In summary, it’s complicated. It’s not about click-n-drag. It’s not about a model spitting out a pan-India number. This requires careful, often subjective, incorporation of history into analyses, one state at a time. Extrapolation from parts to whole requires caution and humility. Reliably estimating above-trend deaths is way harder than shallow ‘massive undercount’ stories imply.

On a related note, I have a simple rule that works in my day-job. Good companies show history, comprehensively and transparently. Flip through investor-relations website of a respectable business and you’ll find last five years balance sheet, cash flow and return on capital in big font in investor presentation. Take a dodgy outfit and you’ll have to kidnap promoter’s first-born child to get that information (not a recommendation). Hiding relevant history is a red flag. It’s the same with good analysis. An analyst (even seemingly credentialled ones) who does not show relevant history, and fails to explain how it impacts conclusions, reveals more about himself than about the topic at hand.

Whither from hither

This essay lays out the problem being attempted, relevant context and challenges. It hints at a more historically-grounded approach that can minimize flaws seen is typical ‘excess death’ stories. Next step is to implement this approach, state by state, wave by wave, across all available death registration data. While I will attempt this, it will not be all at once. I’ll start by analysing a few states in detail, to better illustrate the approach as well as to log specific problems that will become apparent only as we go deep (e.g. data inconsistencies, confusing trends). Only examples can convey how messy this world is. I may poke into a few cities/districts, where data gets even more volatile. Then, I’ll see what we can make of first-wave if we aggregate all available regional analyses. While second-wave data is still coming in, we can gingerly attempt a similar exercise in July. Somewhere along the way, I’ll also update my life insurer claims analysis, for independent triangulation.

I cannot guarantee reliability of results or how soon I’ll do all this. However, I can guarantee that I will show you as much historical data as is available in each case. When I start from a media report on a particular state, I will only use its raw data, not someone else’s assumptions. I’ll be transparent about my own assumptions or subjective judgment calls. In each case, you should be able to separate data from my biases, so that you can make different inferences as required.

Unlike those confident folks, I doubt if I’ll reach a grand India-undercount estimate for many weeks. Maybe longer. But, that’s not the point of this exercise. This isn’t about an answer. It’s about a way of thinking. About numeracy, history, complexity, uncertainty, imprecision. About humility in jumping to conclusions, when buggy humans analyse messy world. Once you appreciate these, you’ll get to better answer than what’s out there, with or without me.

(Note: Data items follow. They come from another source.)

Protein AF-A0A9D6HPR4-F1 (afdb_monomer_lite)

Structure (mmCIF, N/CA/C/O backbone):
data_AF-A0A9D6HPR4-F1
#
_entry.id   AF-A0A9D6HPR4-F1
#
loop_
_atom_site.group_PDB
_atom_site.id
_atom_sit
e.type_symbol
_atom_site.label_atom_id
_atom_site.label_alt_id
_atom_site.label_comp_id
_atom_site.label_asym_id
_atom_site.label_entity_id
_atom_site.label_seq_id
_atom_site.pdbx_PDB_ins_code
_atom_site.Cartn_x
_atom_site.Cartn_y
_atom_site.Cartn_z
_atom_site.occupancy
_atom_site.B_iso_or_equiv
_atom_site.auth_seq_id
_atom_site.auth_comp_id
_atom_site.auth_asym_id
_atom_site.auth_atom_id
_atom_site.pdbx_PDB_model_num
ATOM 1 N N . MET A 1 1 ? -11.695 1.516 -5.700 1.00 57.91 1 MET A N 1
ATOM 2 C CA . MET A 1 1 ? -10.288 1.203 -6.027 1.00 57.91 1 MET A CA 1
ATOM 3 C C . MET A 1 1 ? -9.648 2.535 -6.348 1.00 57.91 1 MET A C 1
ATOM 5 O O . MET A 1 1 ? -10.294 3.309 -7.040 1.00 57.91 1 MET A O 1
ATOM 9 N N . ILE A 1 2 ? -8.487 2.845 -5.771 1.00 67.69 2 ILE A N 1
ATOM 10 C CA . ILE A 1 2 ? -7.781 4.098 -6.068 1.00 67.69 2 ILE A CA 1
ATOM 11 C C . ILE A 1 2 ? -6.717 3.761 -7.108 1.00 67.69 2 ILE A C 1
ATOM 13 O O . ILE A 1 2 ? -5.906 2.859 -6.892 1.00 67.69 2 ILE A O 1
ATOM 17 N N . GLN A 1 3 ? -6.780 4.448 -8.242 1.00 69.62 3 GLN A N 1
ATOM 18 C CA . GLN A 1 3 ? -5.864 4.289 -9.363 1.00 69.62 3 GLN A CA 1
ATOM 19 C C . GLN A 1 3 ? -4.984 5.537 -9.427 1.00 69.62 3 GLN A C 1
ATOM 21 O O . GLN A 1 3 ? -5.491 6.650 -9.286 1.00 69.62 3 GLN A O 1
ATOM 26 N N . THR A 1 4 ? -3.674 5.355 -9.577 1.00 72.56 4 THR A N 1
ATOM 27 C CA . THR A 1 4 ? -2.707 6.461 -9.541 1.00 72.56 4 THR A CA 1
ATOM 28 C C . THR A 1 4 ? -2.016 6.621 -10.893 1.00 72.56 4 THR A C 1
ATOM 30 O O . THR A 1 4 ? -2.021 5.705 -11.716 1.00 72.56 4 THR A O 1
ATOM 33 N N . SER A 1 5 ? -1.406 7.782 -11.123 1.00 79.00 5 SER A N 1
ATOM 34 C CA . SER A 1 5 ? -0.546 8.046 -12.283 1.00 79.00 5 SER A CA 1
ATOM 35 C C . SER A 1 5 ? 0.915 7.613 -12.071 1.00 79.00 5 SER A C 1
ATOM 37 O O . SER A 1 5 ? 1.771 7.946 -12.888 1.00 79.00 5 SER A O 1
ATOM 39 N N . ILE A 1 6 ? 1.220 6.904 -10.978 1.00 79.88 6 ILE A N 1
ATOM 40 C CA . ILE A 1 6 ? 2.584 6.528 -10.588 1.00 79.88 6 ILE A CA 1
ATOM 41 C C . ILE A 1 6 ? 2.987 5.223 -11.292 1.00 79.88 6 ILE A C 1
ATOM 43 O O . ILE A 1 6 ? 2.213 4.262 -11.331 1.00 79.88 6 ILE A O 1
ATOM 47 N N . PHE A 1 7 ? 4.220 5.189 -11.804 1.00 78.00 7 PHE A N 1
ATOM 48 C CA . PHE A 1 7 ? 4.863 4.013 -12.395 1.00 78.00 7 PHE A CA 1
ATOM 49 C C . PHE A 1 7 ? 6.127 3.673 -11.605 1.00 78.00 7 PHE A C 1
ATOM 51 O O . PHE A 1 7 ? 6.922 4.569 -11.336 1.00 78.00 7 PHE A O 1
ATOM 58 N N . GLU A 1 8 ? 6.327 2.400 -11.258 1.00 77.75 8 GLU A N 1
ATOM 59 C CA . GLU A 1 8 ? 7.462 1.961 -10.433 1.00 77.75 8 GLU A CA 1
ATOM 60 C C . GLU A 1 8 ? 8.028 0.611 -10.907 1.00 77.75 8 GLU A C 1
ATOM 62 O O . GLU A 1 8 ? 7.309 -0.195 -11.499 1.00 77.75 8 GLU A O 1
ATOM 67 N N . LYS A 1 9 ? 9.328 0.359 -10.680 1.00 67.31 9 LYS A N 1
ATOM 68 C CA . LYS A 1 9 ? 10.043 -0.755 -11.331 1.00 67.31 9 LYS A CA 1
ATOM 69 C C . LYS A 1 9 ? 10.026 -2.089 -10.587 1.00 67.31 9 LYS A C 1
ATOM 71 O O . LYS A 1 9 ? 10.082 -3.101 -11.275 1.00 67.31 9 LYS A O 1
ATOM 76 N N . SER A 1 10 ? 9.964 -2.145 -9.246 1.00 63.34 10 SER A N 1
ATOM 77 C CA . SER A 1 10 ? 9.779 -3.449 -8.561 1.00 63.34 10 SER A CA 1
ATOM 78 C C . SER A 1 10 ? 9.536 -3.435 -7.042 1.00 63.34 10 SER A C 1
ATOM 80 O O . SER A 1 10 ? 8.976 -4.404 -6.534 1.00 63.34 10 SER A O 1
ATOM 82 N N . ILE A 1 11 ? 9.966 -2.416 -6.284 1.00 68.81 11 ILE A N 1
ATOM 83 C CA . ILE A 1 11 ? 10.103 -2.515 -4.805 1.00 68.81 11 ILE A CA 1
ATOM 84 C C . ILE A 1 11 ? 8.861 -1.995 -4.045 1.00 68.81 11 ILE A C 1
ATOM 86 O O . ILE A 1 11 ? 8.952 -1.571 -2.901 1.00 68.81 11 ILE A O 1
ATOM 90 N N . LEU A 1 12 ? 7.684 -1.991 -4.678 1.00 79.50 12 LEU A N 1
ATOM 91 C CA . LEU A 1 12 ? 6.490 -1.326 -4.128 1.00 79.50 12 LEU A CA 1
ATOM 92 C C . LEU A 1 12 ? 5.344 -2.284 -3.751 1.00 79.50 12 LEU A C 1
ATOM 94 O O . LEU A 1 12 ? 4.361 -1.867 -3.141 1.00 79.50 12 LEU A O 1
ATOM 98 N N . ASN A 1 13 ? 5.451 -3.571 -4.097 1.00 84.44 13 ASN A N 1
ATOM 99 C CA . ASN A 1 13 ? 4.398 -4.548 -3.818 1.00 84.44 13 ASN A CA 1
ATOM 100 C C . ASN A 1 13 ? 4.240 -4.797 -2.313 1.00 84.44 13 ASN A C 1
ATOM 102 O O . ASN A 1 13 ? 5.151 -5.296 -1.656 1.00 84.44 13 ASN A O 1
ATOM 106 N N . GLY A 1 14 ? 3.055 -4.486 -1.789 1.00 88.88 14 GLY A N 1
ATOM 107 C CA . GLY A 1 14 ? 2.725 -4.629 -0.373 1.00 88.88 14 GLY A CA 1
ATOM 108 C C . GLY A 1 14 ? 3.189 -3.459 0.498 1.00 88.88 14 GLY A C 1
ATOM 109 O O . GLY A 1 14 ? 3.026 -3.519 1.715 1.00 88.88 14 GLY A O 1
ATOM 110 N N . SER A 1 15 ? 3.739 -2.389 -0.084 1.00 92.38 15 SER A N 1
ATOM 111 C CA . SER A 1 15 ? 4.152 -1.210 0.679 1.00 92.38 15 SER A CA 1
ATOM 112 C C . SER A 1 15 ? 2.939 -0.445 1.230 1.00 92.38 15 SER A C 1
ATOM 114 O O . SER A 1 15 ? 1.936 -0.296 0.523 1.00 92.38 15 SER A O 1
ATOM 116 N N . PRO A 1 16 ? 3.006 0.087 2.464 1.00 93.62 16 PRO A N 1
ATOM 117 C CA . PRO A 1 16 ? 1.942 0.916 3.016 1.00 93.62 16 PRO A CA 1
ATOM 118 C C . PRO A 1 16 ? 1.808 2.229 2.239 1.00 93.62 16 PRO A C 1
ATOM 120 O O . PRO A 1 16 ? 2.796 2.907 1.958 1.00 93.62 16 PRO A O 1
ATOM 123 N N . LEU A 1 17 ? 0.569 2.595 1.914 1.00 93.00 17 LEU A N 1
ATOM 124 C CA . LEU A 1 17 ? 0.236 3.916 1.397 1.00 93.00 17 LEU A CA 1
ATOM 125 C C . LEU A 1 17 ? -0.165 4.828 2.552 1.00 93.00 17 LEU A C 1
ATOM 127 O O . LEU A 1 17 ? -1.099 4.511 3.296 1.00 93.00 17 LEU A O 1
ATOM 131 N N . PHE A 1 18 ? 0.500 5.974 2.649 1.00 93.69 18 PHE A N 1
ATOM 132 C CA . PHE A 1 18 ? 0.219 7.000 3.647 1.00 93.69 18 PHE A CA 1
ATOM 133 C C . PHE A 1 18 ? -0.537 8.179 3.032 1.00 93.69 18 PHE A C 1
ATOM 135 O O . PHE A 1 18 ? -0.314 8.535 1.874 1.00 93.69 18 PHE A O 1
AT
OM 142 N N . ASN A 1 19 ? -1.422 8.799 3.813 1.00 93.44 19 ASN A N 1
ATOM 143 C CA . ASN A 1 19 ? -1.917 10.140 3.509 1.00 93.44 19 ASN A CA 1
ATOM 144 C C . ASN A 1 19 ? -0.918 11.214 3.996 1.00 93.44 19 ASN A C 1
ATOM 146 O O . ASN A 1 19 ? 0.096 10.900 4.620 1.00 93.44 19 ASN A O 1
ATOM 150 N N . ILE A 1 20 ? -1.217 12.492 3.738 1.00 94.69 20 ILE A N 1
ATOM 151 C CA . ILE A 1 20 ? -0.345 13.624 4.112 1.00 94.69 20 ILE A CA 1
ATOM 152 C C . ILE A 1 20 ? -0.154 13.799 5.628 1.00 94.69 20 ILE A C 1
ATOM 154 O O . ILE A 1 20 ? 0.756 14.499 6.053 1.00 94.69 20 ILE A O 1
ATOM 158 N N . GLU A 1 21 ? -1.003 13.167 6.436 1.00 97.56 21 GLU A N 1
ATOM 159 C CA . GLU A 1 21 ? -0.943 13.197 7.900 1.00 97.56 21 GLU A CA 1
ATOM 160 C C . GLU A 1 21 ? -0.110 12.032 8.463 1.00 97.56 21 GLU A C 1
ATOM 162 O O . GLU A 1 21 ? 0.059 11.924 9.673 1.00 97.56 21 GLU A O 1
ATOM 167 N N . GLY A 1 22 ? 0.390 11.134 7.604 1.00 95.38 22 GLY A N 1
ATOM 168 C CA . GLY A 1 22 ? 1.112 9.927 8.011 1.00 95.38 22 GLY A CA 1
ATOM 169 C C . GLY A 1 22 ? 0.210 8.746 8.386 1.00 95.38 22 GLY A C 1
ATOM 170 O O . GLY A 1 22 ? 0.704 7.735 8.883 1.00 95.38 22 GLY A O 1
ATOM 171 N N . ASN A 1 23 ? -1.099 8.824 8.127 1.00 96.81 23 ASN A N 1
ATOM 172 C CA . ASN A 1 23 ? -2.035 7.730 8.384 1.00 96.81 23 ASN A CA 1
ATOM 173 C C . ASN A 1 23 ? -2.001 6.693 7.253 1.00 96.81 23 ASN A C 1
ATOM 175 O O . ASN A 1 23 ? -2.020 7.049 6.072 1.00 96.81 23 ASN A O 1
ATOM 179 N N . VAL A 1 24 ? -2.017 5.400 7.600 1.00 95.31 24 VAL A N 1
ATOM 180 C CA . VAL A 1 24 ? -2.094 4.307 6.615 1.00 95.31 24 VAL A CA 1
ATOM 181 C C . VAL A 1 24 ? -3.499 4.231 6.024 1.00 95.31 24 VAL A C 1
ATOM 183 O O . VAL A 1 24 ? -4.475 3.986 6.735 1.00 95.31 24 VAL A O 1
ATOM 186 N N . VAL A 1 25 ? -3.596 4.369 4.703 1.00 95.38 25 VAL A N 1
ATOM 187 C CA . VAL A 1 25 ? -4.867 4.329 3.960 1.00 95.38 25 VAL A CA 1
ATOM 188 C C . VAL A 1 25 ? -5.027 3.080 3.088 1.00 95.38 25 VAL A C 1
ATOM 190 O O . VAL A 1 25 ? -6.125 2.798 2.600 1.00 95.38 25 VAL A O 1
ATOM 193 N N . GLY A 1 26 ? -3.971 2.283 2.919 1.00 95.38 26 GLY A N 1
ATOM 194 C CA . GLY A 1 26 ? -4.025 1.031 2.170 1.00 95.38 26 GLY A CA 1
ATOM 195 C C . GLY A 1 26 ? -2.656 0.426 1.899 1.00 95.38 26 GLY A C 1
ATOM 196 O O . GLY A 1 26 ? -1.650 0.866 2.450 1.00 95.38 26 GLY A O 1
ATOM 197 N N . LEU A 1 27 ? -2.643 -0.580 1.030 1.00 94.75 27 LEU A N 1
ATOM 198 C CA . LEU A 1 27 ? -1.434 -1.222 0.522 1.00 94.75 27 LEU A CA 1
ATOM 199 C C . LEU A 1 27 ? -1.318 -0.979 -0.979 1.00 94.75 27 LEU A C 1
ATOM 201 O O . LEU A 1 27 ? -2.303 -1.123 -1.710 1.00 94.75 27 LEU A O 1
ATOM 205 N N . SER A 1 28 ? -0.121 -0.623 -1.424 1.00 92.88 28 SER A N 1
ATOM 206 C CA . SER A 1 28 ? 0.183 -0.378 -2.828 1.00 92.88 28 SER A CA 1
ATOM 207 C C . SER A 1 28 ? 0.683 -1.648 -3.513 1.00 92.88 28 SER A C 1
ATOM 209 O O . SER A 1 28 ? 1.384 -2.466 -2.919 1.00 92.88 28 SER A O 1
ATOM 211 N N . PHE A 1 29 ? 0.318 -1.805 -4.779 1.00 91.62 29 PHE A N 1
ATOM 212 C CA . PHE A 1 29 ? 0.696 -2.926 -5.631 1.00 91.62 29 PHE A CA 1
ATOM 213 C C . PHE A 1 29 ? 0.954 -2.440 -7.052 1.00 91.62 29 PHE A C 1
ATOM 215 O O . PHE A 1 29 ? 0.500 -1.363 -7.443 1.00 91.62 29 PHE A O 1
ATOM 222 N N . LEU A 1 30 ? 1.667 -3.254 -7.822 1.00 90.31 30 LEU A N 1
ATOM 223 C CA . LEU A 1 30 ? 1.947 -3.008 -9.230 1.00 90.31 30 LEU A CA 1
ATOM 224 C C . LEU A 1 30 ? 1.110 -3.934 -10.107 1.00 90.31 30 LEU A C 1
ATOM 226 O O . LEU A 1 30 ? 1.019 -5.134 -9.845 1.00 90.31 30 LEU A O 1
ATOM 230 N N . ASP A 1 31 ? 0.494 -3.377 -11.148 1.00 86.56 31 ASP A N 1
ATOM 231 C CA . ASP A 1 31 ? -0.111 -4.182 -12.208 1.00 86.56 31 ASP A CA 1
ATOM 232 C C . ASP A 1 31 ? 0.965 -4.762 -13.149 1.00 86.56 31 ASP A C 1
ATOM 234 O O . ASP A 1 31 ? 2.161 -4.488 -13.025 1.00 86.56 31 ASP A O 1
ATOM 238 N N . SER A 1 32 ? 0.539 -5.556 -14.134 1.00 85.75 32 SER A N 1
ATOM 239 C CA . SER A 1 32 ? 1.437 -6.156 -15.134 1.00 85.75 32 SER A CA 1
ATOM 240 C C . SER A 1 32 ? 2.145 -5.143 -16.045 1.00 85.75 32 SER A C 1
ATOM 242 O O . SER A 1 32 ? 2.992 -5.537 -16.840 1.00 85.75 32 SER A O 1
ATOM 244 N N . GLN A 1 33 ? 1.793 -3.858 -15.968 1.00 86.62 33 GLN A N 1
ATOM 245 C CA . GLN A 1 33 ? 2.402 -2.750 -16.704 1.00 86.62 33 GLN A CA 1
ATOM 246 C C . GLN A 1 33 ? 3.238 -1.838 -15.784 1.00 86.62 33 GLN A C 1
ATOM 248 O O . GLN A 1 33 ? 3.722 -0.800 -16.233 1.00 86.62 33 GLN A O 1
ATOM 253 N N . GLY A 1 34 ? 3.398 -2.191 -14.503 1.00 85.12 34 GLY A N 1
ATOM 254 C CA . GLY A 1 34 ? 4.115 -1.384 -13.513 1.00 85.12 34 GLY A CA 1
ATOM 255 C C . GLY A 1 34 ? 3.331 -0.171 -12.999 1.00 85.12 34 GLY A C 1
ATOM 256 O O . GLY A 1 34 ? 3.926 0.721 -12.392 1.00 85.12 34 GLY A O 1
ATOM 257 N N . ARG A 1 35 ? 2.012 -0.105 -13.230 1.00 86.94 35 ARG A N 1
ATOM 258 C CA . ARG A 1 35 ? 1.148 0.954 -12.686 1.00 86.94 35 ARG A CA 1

PS. As a hint of how this works, let’s close with a quick look at Bihar. Recent article ran with sensational headline of 75,000 excess deaths over Jan-May 2021. While article didn’t explicitly table month-wise numbers, it implied ~35,000 deaths/month over Jan-April and ~70,000 deaths in May. CRS places Bihar’s monthly deaths at 30,000 in 2019 and trend growth at 10% a year (we’ll use average & ignore variation, since this is a shallow-dive). This suggests that Jan-April 2021 deaths were in line with trend and Bihar saw ~35,000 above-trend deaths in May. Incorporating relevant history has already cut excess deaths by 55%. Say, we attribute ~70% of above-trend deaths to covid. Against ~8000 reported covid deaths (including retrospectively added 4000), this equates to 3x undercount in a state with India’s weakest death registration system. (Any second-wave analysis has to be qualified with: disease, death registrations, covid death reporting are all ongoing, making inferences conditional on incoming data).

Whether you agree with my assumptions or trend calculation is the less important part. The more important one is that you have a decade of history, against which you can make your own informed inference about 2021 covid reporting in Bihar. That’s a step up from just seeing a 75,000 or 10x headline, or worse, a sensationalist pan-India extrapolation from a flawed starting point.